(Stored data entries)
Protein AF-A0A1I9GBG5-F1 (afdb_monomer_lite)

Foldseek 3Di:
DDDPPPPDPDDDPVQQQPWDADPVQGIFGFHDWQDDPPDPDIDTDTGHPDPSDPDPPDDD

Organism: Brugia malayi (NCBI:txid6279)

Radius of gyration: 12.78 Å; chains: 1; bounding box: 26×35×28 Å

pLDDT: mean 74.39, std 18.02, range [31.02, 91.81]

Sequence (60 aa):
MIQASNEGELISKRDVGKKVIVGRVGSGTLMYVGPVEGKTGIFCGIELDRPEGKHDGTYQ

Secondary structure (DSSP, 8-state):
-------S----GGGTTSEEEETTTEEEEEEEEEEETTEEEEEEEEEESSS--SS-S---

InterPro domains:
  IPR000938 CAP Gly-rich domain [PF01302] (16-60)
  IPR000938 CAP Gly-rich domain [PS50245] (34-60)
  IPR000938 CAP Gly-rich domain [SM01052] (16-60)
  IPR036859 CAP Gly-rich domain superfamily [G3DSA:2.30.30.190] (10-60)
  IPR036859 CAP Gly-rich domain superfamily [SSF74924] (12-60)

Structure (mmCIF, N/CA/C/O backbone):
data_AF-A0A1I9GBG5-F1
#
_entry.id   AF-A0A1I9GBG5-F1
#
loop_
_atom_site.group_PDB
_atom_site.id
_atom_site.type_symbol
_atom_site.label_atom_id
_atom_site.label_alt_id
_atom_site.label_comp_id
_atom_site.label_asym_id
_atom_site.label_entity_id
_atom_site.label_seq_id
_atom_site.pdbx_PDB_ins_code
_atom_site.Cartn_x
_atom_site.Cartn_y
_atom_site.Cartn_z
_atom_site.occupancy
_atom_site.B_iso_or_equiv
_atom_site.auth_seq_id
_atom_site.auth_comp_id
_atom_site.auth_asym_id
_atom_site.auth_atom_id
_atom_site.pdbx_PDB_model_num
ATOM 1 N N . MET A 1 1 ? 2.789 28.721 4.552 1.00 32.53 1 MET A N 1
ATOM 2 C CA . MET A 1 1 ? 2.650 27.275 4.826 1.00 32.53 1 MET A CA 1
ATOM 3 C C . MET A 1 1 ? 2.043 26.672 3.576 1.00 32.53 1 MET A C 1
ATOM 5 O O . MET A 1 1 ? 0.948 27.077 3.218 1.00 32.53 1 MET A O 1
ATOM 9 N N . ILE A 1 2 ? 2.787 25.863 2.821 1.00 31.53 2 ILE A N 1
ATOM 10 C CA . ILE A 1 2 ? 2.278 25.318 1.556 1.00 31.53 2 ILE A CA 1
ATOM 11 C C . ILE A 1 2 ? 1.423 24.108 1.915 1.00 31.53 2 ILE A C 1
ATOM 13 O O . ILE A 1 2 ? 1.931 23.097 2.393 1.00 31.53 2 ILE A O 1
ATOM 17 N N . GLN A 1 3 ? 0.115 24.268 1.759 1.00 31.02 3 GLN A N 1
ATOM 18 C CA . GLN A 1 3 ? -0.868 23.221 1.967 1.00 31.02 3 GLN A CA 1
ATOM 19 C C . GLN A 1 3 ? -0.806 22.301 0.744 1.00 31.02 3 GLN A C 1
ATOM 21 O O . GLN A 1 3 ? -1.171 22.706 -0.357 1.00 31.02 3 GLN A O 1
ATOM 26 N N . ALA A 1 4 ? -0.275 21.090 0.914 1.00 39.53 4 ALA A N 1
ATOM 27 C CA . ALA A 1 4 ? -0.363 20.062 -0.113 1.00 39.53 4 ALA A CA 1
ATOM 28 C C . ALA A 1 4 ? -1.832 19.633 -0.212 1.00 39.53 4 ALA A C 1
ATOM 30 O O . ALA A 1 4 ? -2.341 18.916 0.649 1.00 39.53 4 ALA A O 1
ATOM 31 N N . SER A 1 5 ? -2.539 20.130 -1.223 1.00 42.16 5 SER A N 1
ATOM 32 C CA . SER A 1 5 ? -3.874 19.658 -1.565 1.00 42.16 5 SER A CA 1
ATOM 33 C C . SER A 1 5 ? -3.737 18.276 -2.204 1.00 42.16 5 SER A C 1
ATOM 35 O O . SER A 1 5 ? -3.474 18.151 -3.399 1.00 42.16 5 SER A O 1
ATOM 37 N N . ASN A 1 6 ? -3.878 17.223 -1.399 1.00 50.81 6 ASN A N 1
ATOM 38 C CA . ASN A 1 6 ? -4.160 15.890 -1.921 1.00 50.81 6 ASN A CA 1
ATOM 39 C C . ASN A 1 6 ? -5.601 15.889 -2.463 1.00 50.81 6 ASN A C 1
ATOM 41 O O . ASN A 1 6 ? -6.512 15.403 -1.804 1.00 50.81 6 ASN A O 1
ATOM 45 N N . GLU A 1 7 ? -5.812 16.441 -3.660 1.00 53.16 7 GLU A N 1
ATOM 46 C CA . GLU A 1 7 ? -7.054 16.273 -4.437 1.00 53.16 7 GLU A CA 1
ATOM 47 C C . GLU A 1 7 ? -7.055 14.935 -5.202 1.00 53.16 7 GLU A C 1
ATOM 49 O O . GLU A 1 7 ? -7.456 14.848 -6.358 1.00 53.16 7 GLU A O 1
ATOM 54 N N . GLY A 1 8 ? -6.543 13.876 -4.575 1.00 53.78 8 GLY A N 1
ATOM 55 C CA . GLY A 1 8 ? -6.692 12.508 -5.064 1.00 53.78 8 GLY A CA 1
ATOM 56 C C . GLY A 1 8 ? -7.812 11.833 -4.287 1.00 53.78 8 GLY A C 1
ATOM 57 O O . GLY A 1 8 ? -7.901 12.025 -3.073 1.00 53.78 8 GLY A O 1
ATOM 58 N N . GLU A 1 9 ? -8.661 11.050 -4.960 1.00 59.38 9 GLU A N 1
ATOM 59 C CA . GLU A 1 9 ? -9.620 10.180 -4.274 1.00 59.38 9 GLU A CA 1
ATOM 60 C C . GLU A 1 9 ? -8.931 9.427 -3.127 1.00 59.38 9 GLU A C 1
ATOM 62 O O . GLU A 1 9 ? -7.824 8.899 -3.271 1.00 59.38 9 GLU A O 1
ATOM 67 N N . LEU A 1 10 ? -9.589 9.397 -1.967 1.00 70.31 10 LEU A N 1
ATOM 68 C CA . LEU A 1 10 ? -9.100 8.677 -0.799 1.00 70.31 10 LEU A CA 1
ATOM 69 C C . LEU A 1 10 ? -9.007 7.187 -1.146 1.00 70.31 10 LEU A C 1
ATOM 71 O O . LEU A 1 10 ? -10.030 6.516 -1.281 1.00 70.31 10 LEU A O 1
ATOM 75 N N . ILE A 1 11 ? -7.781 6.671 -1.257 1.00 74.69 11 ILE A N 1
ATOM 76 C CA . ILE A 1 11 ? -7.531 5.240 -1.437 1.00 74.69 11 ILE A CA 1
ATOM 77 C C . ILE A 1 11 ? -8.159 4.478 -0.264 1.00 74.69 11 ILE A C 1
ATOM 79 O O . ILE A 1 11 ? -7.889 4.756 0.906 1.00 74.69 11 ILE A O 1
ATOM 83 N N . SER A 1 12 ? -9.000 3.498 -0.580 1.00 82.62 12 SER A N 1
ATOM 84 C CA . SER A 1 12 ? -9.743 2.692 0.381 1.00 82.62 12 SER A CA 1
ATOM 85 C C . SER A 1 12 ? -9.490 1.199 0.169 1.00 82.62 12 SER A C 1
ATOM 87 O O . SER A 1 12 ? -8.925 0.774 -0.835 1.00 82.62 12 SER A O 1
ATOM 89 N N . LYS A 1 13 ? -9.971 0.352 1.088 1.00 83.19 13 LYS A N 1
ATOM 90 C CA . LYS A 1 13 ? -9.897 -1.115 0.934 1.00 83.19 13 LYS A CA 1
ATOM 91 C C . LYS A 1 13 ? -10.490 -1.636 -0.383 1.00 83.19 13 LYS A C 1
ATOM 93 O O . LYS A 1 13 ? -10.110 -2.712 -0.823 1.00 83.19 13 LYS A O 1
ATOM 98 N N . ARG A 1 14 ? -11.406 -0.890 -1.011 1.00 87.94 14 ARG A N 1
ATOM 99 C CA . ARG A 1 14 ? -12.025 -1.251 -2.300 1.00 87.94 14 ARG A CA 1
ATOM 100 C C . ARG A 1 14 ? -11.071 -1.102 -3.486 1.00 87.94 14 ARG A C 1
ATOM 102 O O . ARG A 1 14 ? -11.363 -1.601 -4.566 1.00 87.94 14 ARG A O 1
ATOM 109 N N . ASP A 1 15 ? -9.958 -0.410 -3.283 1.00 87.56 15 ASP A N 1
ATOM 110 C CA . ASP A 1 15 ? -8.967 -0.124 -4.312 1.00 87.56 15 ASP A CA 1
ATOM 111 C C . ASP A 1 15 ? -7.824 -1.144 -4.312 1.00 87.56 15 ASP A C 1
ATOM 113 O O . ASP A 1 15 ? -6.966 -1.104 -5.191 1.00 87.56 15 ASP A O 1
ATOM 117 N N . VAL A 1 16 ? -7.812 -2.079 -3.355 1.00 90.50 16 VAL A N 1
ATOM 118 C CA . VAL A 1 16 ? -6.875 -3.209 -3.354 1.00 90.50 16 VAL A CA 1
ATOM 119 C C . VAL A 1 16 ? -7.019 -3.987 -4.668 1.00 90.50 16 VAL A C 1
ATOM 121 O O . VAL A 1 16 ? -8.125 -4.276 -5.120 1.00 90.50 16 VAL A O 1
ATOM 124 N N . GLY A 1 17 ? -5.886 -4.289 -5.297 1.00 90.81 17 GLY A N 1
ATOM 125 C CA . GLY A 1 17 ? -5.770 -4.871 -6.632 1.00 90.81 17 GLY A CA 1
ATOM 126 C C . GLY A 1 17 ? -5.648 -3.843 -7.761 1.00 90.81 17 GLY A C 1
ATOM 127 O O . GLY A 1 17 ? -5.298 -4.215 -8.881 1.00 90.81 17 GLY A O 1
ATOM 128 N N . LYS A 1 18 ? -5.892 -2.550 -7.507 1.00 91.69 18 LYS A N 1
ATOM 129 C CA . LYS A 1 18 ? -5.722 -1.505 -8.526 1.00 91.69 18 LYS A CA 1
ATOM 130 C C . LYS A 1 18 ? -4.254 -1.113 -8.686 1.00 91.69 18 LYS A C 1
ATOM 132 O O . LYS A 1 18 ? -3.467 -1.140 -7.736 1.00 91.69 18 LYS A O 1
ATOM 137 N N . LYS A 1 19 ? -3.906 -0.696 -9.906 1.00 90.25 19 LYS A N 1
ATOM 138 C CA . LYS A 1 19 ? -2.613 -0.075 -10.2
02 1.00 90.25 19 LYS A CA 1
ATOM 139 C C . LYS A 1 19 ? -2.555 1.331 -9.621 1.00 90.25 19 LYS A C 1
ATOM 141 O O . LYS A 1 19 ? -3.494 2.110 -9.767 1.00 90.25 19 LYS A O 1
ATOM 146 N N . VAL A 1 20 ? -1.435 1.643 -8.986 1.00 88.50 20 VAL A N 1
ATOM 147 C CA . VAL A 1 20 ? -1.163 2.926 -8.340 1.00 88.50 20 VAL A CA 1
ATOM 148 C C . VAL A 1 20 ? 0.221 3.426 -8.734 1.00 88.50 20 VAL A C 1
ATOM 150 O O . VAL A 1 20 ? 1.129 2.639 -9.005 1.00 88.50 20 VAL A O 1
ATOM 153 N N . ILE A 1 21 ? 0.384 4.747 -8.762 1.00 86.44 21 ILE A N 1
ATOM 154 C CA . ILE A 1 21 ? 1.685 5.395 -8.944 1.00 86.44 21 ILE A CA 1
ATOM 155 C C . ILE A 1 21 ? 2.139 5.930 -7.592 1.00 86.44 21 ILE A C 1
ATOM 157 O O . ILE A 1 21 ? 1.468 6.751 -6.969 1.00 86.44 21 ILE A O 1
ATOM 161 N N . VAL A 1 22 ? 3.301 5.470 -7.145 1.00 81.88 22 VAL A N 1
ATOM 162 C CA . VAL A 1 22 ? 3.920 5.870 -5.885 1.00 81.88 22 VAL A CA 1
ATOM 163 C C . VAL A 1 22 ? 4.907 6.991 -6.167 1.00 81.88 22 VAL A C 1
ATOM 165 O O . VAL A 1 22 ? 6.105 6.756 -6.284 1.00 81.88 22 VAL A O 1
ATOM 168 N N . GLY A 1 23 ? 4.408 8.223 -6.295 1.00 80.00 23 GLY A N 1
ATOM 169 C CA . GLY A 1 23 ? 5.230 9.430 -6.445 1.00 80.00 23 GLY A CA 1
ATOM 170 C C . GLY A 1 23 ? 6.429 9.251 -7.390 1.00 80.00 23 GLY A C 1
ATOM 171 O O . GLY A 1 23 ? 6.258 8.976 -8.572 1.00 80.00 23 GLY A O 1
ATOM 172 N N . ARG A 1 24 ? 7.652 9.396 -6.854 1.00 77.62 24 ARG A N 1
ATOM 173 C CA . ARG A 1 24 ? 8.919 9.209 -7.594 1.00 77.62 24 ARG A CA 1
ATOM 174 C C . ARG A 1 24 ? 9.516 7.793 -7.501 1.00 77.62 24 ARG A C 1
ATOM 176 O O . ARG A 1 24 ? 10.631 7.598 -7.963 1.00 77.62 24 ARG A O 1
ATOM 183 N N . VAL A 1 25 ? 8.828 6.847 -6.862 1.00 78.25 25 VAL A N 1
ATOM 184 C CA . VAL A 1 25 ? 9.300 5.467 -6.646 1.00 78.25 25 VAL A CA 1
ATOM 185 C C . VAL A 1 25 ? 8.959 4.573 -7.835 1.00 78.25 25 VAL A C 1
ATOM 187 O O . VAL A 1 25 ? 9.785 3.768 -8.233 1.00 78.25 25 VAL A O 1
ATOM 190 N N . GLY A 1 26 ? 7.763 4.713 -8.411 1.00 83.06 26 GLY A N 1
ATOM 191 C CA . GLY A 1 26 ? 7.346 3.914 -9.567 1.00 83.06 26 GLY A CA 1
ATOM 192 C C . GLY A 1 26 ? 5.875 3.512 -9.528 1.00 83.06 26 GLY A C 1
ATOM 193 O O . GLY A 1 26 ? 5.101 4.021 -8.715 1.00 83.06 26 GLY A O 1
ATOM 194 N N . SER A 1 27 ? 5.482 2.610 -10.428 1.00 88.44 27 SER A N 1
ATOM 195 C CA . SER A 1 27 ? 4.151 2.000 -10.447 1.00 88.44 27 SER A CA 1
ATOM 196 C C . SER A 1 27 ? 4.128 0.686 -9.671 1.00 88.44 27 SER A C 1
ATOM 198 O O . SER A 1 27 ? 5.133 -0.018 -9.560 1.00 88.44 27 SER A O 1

### TASK DESCRIPTION
What are the lines above, starting at the one with "ATOM 98 N N" and ending at the one with "ATOM 111 C C"? Give them again exactly, and only them.

### RESULT
ATOM 98 N N . ARG A 1 14 ? -11.406 -0.890 -1.011 1.00 87.94 14 ARG A N 1
ATOM 99 C CA . ARG A 1 14 ? -12.025 -1.251 -2.300 1.00 87.94 14 ARG A CA 1
ATOM 100 C C . ARG A 1 14 ? -11.071 -1.102 -3.486 1.00 87.94 14 ARG A C 1
ATOM 102 O O . ARG A 1 14 ? -11.363 -1.601 -4.566 1.00 87.94 14 ARG A O 1
ATOM 109 N N . ASP A 1 15 ? -9.958 -0.410 -3.283 1.00 87.56 15 ASP A N 1
ATOM 110 C CA . ASP A 1 15 ? -8.967 -0.124 -4.312 1.00 87.56 15 ASP A CA 1
ATOM 111 C C . ASP A 1 15 ? -7.824 -1.144 -4.312 1.00 87.56 15 ASP A C 1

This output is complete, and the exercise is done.